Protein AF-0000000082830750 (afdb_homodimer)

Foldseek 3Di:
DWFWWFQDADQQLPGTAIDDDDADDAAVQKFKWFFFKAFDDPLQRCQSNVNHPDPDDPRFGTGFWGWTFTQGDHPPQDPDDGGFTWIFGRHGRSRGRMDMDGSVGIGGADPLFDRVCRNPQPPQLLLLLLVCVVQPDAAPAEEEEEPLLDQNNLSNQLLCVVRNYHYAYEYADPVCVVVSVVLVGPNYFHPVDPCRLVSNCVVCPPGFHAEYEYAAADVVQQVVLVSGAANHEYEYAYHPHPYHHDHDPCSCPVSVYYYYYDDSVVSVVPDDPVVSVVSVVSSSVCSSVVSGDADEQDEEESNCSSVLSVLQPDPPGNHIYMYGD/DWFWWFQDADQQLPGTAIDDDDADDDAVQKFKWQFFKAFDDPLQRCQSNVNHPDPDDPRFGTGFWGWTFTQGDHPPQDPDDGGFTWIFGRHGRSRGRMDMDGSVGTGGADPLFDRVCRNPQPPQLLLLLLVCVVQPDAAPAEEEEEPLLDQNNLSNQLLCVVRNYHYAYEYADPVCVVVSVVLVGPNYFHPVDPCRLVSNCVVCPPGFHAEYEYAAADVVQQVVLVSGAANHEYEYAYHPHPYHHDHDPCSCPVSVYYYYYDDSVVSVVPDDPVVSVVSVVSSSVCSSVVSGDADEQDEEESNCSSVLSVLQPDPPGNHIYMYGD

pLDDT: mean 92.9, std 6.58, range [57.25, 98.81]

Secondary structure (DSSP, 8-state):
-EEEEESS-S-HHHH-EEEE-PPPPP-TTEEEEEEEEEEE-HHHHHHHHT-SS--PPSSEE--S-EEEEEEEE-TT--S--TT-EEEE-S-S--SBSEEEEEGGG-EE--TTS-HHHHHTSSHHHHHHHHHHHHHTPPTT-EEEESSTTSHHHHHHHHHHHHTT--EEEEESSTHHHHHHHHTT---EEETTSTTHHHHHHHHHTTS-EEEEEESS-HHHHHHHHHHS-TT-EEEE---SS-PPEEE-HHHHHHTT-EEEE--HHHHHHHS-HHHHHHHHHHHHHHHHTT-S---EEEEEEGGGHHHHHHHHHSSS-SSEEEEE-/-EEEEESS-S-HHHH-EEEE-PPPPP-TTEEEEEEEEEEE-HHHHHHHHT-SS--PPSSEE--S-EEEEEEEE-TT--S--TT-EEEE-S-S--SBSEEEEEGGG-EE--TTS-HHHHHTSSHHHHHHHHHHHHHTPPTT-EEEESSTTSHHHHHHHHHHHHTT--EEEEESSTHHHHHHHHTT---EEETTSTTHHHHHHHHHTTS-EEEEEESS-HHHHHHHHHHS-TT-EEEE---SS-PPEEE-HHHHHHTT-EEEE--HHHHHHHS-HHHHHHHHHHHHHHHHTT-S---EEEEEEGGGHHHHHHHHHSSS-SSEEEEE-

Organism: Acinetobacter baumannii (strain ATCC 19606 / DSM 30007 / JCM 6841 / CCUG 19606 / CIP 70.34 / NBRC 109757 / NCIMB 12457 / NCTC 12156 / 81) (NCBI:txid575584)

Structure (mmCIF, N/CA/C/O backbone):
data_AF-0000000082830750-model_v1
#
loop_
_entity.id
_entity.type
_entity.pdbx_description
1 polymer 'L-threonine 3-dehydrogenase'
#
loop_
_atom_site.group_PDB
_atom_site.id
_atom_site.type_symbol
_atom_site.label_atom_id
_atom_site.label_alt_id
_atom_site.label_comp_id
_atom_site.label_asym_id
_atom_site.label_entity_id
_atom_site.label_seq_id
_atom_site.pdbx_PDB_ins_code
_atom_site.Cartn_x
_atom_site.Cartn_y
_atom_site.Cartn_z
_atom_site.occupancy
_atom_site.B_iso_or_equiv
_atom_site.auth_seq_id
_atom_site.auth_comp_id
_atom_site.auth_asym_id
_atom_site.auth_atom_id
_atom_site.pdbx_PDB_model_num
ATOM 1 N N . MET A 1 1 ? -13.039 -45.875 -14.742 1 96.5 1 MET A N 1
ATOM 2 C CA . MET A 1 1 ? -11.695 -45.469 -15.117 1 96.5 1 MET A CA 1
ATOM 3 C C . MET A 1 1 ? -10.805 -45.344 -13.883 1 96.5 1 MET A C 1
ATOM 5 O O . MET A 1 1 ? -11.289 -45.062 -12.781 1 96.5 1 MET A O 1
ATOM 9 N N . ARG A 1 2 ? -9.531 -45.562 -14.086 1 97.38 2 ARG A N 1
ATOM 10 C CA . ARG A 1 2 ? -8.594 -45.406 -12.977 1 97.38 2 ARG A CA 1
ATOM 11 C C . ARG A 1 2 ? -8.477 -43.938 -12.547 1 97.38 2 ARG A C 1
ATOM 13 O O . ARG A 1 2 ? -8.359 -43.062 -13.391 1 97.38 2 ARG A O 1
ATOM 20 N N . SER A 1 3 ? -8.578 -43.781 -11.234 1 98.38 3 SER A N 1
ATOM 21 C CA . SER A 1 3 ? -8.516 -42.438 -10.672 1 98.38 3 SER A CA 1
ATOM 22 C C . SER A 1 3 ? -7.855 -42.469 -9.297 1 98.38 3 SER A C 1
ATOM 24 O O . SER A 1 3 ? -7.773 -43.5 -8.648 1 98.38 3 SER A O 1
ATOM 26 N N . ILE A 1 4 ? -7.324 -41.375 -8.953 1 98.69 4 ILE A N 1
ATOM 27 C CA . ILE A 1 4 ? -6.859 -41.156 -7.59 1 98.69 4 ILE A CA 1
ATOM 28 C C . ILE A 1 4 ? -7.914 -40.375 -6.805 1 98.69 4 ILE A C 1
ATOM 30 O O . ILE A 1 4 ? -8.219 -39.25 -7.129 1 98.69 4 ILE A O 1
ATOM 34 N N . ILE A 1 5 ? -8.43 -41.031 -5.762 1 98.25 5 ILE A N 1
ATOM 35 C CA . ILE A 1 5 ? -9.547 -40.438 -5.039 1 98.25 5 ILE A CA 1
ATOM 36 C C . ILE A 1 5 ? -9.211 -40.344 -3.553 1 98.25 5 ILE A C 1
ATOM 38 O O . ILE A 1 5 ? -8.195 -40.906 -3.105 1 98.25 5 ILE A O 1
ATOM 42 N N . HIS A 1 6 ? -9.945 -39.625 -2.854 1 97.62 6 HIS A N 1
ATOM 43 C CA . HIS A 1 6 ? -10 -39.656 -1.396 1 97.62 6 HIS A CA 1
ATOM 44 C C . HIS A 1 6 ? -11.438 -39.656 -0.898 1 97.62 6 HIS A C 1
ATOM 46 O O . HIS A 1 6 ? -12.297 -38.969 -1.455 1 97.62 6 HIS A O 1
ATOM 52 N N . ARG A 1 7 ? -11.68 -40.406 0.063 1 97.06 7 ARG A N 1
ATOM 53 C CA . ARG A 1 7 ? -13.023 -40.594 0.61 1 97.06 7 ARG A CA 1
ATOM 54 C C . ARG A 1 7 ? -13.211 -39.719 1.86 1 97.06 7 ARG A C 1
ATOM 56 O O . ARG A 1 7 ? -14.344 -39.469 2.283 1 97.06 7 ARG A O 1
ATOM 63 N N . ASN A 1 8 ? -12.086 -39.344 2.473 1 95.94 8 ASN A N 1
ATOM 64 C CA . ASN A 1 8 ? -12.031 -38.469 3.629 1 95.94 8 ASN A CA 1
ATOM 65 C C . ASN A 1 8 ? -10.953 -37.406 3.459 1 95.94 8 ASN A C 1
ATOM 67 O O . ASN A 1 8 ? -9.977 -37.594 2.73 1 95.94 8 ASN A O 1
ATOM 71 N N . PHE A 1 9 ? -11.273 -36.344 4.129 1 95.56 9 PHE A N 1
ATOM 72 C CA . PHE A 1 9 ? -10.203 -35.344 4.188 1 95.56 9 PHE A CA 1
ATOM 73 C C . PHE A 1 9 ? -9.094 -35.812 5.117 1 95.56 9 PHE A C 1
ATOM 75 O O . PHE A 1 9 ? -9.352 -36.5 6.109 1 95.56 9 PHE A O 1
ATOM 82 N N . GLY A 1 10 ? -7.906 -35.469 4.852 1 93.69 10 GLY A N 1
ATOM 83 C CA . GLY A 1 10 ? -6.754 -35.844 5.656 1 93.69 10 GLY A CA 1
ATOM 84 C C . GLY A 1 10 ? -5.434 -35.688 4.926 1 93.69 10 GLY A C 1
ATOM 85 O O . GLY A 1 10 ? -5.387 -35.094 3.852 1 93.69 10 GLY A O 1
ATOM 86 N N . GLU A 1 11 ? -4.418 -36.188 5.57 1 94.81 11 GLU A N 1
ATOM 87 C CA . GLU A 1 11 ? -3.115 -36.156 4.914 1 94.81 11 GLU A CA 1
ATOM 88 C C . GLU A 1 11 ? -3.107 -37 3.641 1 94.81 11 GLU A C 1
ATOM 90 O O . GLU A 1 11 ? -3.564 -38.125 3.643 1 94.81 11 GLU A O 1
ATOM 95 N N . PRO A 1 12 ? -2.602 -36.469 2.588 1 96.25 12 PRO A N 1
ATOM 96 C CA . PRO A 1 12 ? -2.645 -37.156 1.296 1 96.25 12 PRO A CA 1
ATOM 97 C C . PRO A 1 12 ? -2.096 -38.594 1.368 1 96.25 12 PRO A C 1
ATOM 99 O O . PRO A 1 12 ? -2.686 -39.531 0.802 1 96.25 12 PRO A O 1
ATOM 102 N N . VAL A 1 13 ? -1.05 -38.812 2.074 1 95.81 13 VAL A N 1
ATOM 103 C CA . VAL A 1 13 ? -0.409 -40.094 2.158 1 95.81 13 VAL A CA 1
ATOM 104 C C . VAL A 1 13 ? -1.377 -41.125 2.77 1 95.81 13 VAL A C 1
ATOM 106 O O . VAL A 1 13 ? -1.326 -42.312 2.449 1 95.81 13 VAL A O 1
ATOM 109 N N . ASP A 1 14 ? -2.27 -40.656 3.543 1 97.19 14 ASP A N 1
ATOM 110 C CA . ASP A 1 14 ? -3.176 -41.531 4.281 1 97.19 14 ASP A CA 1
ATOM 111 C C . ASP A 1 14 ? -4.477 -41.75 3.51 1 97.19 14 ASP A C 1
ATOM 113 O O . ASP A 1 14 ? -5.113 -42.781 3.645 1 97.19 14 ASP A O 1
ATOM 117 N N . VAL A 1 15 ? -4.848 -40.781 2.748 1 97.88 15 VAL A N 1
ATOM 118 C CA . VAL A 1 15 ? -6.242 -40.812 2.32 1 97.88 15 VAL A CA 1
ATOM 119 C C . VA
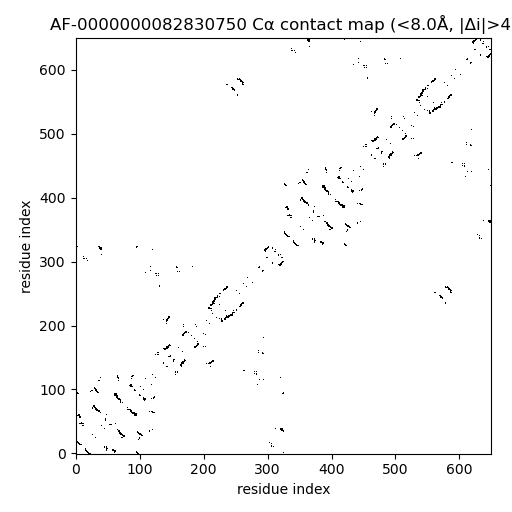L A 1 15 ? -6.312 -41.031 0.81 1 97.88 15 VAL A C 1
ATOM 121 O O . VAL A 1 15 ? -7.355 -41.438 0.278 1 97.88 15 VAL A O 1
ATOM 124 N N . LEU A 1 16 ? -5.316 -40.75 0.084 1 98.31 16 LEU A N 1
ATOM 125 C CA . LEU A 1 16 ? -5.355 -40.938 -1.362 1 98.31 16 LEU A CA 1
ATOM 126 C C . LEU A 1 16 ? -5.238 -42.406 -1.724 1 98.31 16 LEU A C 1
ATOM 128 O O . LEU A 1 16 ? -4.426 -43.125 -1.144 1 98.31 16 LEU A O 1
ATOM 132 N N . GLU A 1 17 ? -6.023 -42.781 -2.67 1 97.88 17 GLU A N 1
ATOM 133 C CA . GLU A 1 17 ? -5.996 -44.156 -3.137 1 97.88 17 GLU A CA 1
ATOM 134 C C . GLU A 1 17 ? -6.445 -44.25 -4.59 1 97.88 17 GLU A C 1
ATOM 136 O O . GLU A 1 17 ? -7.168 -43.406 -5.086 1 97.88 17 GLU A O 1
ATOM 141 N N . GLN A 1 18 ? -6.02 -45.312 -5.211 1 97.62 18 GLN A N 1
ATOM 142 C CA . GLN A 1 18 ? -6.5 -45.594 -6.559 1 97.62 18 GLN A CA 1
ATOM 143 C C . GLN A 1 18 ? -7.848 -46.312 -6.52 1 97.62 18 GLN A C 1
ATOM 145 O O . GLN A 1 18 ? -8.07 -47.188 -5.68 1 97.62 18 GLN A O 1
ATOM 150 N N . ALA A 1 19 ? -8.719 -45.906 -7.355 1 97.38 19 ALA A N 1
ATOM 151 C CA . ALA A 1 19 ? -10.031 -46.531 -7.465 1 97.38 19 ALA A CA 1
ATOM 152 C C . ALA A 1 19 ? -10.586 -46.406 -8.875 1 97.38 19 ALA A C 1
ATOM 154 O O . ALA A 1 19 ? -10.141 -45.562 -9.648 1 97.38 19 ALA A O 1
ATOM 155 N N . ASP A 1 20 ? -11.523 -47.281 -9.133 1 97.38 20 ASP A N 1
ATOM 156 C CA . ASP A 1 20 ? -12.25 -47.156 -10.391 1 97.38 20 ASP A CA 1
ATOM 157 C C . ASP A 1 20 ? -13.469 -46.25 -10.25 1 97.38 20 ASP A C 1
ATOM 159 O O . ASP A 1 20 ? -14.305 -46.469 -9.367 1 97.38 20 ASP A O 1
ATOM 163 N N . MET A 1 21 ? -13.477 -45.281 -11.07 1 97.19 21 MET A N 1
ATOM 164 C CA . MET A 1 21 ? -14.586 -44.344 -11.094 1 97.19 21 MET A CA 1
ATOM 165 C C . MET A 1 21 ? -15.242 -44.312 -12.477 1 97.19 21 MET A C 1
ATOM 167 O O . MET A 1 21 ? -14.641 -44.719 -13.461 1 97.19 21 MET A O 1
ATOM 171 N N . PRO A 1 22 ? -16.5 -43.844 -12.531 1 96.81 22 PRO A N 1
ATOM 172 C CA . PRO A 1 22 ? -17.141 -43.75 -13.852 1 96.81 22 PRO A CA 1
ATOM 173 C C . PRO A 1 22 ? -16.438 -42.75 -14.781 1 96.81 22 PRO A C 1
ATOM 175 O O . PRO A 1 22 ? -15.977 -41.688 -14.344 1 96.81 22 PRO A O 1
ATOM 178 N N . LYS A 1 23 ? -16.297 -43.156 -16.016 1 97.62 23 LYS A N 1
ATOM 179 C CA . LYS A 1 23 ? -15.789 -42.25 -17.031 1 97.62 23 LYS A CA 1
ATOM 180 C C . LYS A 1 23 ? -16.766 -41.094 -17.297 1 97.62 23 LYS A C 1
ATOM 182 O O . LYS A 1 23 ? -17.938 -41.344 -17.609 1 97.62 23 LYS A O 1
ATOM 187 N N . PRO A 1 24 ? -16.344 -39.906 -17.203 1 97.56 24 PRO A N 1
ATOM 188 C CA . PRO A 1 24 ? -17.281 -38.781 -17.375 1 97.56 24 PRO A CA 1
ATOM 189 C C . PRO A 1 24 ? -17.609 -38.531 -18.844 1 97.56 24 PRO A C 1
ATOM 191 O O . PRO A 1 24 ? -16.797 -38.781 -19.734 1 97.56 24 PRO A O 1
ATOM 194 N N . GLU A 1 25 ? -18.812 -38.094 -19.125 1 97.81 25 GLU A N 1
ATOM 195 C CA . GLU A 1 25 ? -19.25 -37.625 -20.438 1 97.81 25 GLU A CA 1
ATOM 196 C C . GLU A 1 25 ? -19.328 -36.094 -20.5 1 97.81 25 GLU A C 1
ATOM 198 O O . GLU A 1 25 ? -19.906 -35.469 -19.609 1 97.81 25 GLU A O 1
ATOM 203 N N . PRO A 1 26 ? -18.75 -35.5 -21.531 1 98 26 PRO A N 1
ATOM 204 C CA . PRO A 1 26 ? -18.75 -34.031 -21.594 1 98 26 PRO A CA 1
ATOM 205 C C . PRO A 1 26 ? -20.141 -33.469 -21.891 1 98 26 PRO A C 1
ATOM 207 O O . PRO A 1 26 ? -20.844 -33.969 -22.766 1 98 26 PRO A O 1
ATOM 210 N N . LYS A 1 27 ? -20.516 -32.469 -21.125 1 97.69 27 LYS A N 1
ATOM 211 C CA . LYS A 1 27 ? -21.734 -31.688 -21.391 1 97.69 27 LYS A CA 1
ATOM 212 C C . LYS A 1 27 ? -21.484 -30.594 -22.406 1 97.69 27 LYS A C 1
ATOM 214 O O . LYS A 1 27 ? -20.391 -30.5 -22.984 1 97.69 27 LYS A O 1
ATOM 219 N N . ALA A 1 28 ? -22.609 -29.828 -22.719 1 97.5 28 ALA A N 1
ATOM 220 C CA . ALA A 1 28 ? -22.484 -28.703 -23.656 1 97.5 28 ALA A CA 1
ATOM 221 C C . ALA A 1 28 ? -21.375 -27.766 -23.219 1 97.5 28 ALA A C 1
ATOM 223 O O . ALA A 1 28 ? -21.312 -27.344 -22.062 1 97.5 28 ALA A O 1
ATOM 224 N N . GLY A 1 29 ? -20.469 -27.469 -24.188 1 97.06 29 GLY A N 1
ATOM 225 C CA . GLY A 1 29 ? -19.391 -26.531 -23.938 1 97.06 29 GLY A CA 1
ATOM 226 C C . GLY A 1 29 ? -18.203 -27.172 -23.234 1 97.06 29 GLY A C 1
ATOM 227 O O . GLY A 1 29 ? -17.219 -26.484 -22.938 1 97.06 29 GLY A O 1
ATOM 228 N N . GLU A 1 30 ? -18.234 -28.469 -23.047 1 98 30 GLU A N 1
ATOM 229 C CA . GLU A 1 30 ? -17.172 -29.172 -22.328 1 98 30 GLU A CA 1
ATOM 230 C C . GLU A 1 30 ? -16.438 -30.141 -23.234 1 98 30 GLU A C 1
ATOM 232 O O . GLU A 1 30 ? -16.922 -30.469 -24.328 1 98 30 GLU A O 1
ATOM 237 N N . VAL A 1 31 ? -15.258 -30.562 -22.844 1 98.31 31 VAL A N 1
ATOM 238 C CA . VAL A 1 31 ? -14.484 -31.578 -23.531 1 98.31 31 VAL A CA 1
ATOM 239 C C . VAL A 1 31 ? -14 -32.625 -22.531 1 98.31 31 VAL A C 1
ATOM 241 O O . VAL A 1 31 ? -13.766 -32.312 -21.359 1 98.31 31 VAL A O 1
ATOM 244 N N . ARG A 1 32 ? -13.938 -33.781 -22.953 1 98.69 32 ARG A N 1
ATOM 245 C CA . ARG A 1 32 ? -13.289 -34.844 -22.188 1 98.69 32 ARG A CA 1
ATOM 246 C C . ARG A 1 32 ? -11.836 -35 -22.625 1 98.69 32 ARG A C 1
ATOM 248 O O . ARG A 1 32 ? -11.539 -35.062 -23.828 1 98.69 32 ARG A O 1
ATOM 255 N N . ILE A 1 33 ? -10.961 -35.062 -21.703 1 98.69 33 ILE A N 1
ATOM 256 C CA . ILE A 1 33 ? -9.531 -35.125 -21.953 1 98.69 33 ILE A CA 1
ATOM 257 C C . ILE A 1 33 ? -8.977 -36.469 -21.469 1 98.69 33 ILE A C 1
ATOM 259 O O . ILE A 1 33 ? -9.289 -36.906 -20.359 1 98.69 33 ILE A O 1
ATOM 263 N N . LYS A 1 34 ? -8.273 -37.156 -22.281 1 98.81 34 LYS A N 1
ATOM 264 C CA . LYS A 1 34 ? -7.457 -38.281 -21.844 1 98.81 34 LYS A CA 1
ATOM 265 C C . LYS A 1 34 ? -6.141 -37.812 -21.234 1 98.81 34 LYS A C 1
ATOM 267 O O . LYS A 1 34 ? -5.301 -37.25 -21.938 1 98.81 34 LYS A O 1
ATOM 272 N N . THR A 1 35 ? -5.93 -38.125 -19.969 1 98.75 35 THR A N 1
ATOM 273 C CA . THR A 1 35 ? -4.797 -37.594 -19.234 1 98.75 35 THR A CA 1
ATOM 274 C C . THR A 1 35 ? -3.494 -38.25 -19.656 1 98.75 35 THR A C 1
ATOM 276 O O . THR A 1 35 ? -3.416 -39.469 -19.734 1 98.75 35 THR A O 1
ATOM 279 N N . ILE A 1 36 ? -2.508 -37.469 -20 1 98.44 36 ILE A N 1
ATOM 280 C CA . ILE A 1 36 ? -1.152 -37.969 -20.188 1 98.44 36 ILE A CA 1
ATOM 281 C C . ILE A 1 36 ? -0.38 -37.875 -18.875 1 98.44 36 ILE A C 1
ATOM 283 O O . ILE A 1 36 ? 0.213 -38.875 -18.422 1 98.44 36 ILE A O 1
ATOM 287 N N . MET A 1 37 ? -0.415 -36.625 -18.297 1 98.12 37 MET A N 1
ATOM 288 C CA . MET A 1 37 ? 0.284 -36.375 -17.047 1 98.12 37 MET A CA 1
ATOM 289 C C . MET A 1 37 ? -0.384 -35.25 -16.266 1 98.12 37 MET A C 1
ATOM 291 O O . MET A 1 37 ? -0.928 -34.312 -16.875 1 98.12 37 MET A O 1
ATOM 295 N N . SER A 1 38 ? -0.365 -35.344 -14.93 1 98.44 38 SER A N 1
ATOM 296 C CA . SER A 1 38 ? -0.937 -34.312 -14.062 1 98.44 38 SER A CA 1
ATOM 297 C C . SER A 1 38 ? -0.057 -34.094 -12.836 1 98.44 38 SER A C 1
ATOM 299 O O . SER A 1 38 ? 0.419 -35.031 -12.211 1 98.44 38 SER A O 1
ATOM 301 N N . PRO A 1 39 ? 0.163 -32.812 -12.523 1 96.94 39 PRO A N 1
ATOM 302 C CA . PRO A 1 39 ? 0.994 -32.531 -11.352 1 96.94 39 PRO A CA 1
ATOM 303 C C . PRO A 1 39 ? 0.201 -32.531 -10.047 1 96.94 39 PRO A C 1
ATOM 305 O O . PRO A 1 39 ? -1.032 -32.531 -10.07 1 96.94 39 PRO A O 1
ATOM 308 N N . ILE A 1 40 ? 0.941 -32.656 -8.906 1 94.94 40 ILE A N 1
ATOM 309 C CA . ILE A 1 40 ? 0.395 -32.406 -7.582 1 94.94 40 ILE A CA 1
ATOM 310 C C . ILE A 1 40 ? 0.842 -31.031 -7.094 1 94.94 40 ILE A C 1
ATOM 312 O O . ILE A 1 40 ? 2.016 -30.828 -6.773 1 94.94 40 ILE A O 1
ATOM 316 N N . HIS A 1 41 ? -0.105 -30.094 -7.105 1 88.38 41 HIS A N 1
ATOM 317 C CA . HIS A 1 41 ? 0.18 -28.766 -6.594 1 88.38 41 HIS A CA 1
ATOM 318 C C . HIS A 1 41 ? -0.036 -28.688 -5.086 1 88.38 41 HIS A C 1
ATOM 320 O O . HIS A 1 41 ? -0.737 -29.531 -4.516 1 88.38 41 HIS A O 1
ATOM 326 N N . ASN A 1 42 ? 0.545 -27.656 -4.48 1 79.75 42 ASN A N 1
ATOM 327 C CA . ASN A 1 42 ? 0.311 -27.438 -3.059 1 79.75 42 ASN A CA 1
ATOM 328 C C . ASN A 1 42 ? -1.171 -27.234 -2.76 1 79.75 42 ASN A C 1
ATOM 330 O O . ASN A 1 42 ? -1.683 -27.719 -1.752 1 79.75 42 ASN A O 1
ATOM 334 N N . HIS A 1 43 ? -1.833 -26.453 -3.602 1 79.25 43 HIS A N 1
ATOM 335 C CA . HIS A 1 43 ? -3.252 -26.234 -3.359 1 79.25 43 HIS A CA 1
ATOM 336 C C . HIS A 1 43 ? -4.051 -27.516 -3.49 1 79.25 43 HIS A C 1
ATOM 338 O O . HIS A 1 43 ? -5.098 -27.672 -2.859 1 79.25 43 HIS A O 1
ATOM 344 N N . ASP A 1 44 ? -3.621 -28.484 -4.266 1 89.81 44 ASP A N 1
ATOM 345 C CA . ASP A 1 44 ? -4.25 -29.812 -4.316 1 89.81 44 ASP A CA 1
ATOM 346 C C . ASP A 1 44 ? -4.145 -30.516 -2.971 1 89.81 44 ASP A C 1
ATOM 348 O O . ASP A 1 44 ? -5.109 -31.141 -2.514 1 89.81 44 ASP A O 1
ATOM 352 N N . VAL A 1 45 ? -2.945 -30.422 -2.404 1 88.81 45 VAL A N 1
ATOM 353 C CA . VAL A 1 45 ? -2.693 -31.031 -1.099 1 88.81 45 VAL A CA 1
ATOM 354 C C . VAL A 1 45 ? -3.658 -30.438 -0.066 1 88.81 45 VAL A C 1
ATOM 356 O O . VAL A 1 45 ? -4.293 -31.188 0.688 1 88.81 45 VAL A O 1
****
» **Problem description**
In the data above, find the line with "ATOM 255 N N" and the line with "ATOM 264 C CA". Retype both, plus every line between them, exactly.

» **Solution**
ATOM 255 N N . ILE A 1 33 ? -10.961 -35.062 -21.703 1 98.69 33 ILE A N 1
ATOM 256 C CA . ILE A 1 33 ? -9.531 -35.125 -21.953 1 98.69 33 ILE A CA 1
ATOM 257 C C . ILE A 1 33 ? -8.977 -36.469 -21.469 1 98.69 33 ILE A C 1
ATOM 259 O O . ILE A 1 33 ? -9.289 -36.906 -20.359 1 98.69 33 ILE A O 1
ATOM 263 N N . LYS A 1 34 ? -8.273 -37.156 -22.281 1 98.81 34 LYS A N 1
ATOM 264 C CA . LYS A 1 34 ? -7.457 -38.281 -21.844 1 98.81 34 LYS A CA 1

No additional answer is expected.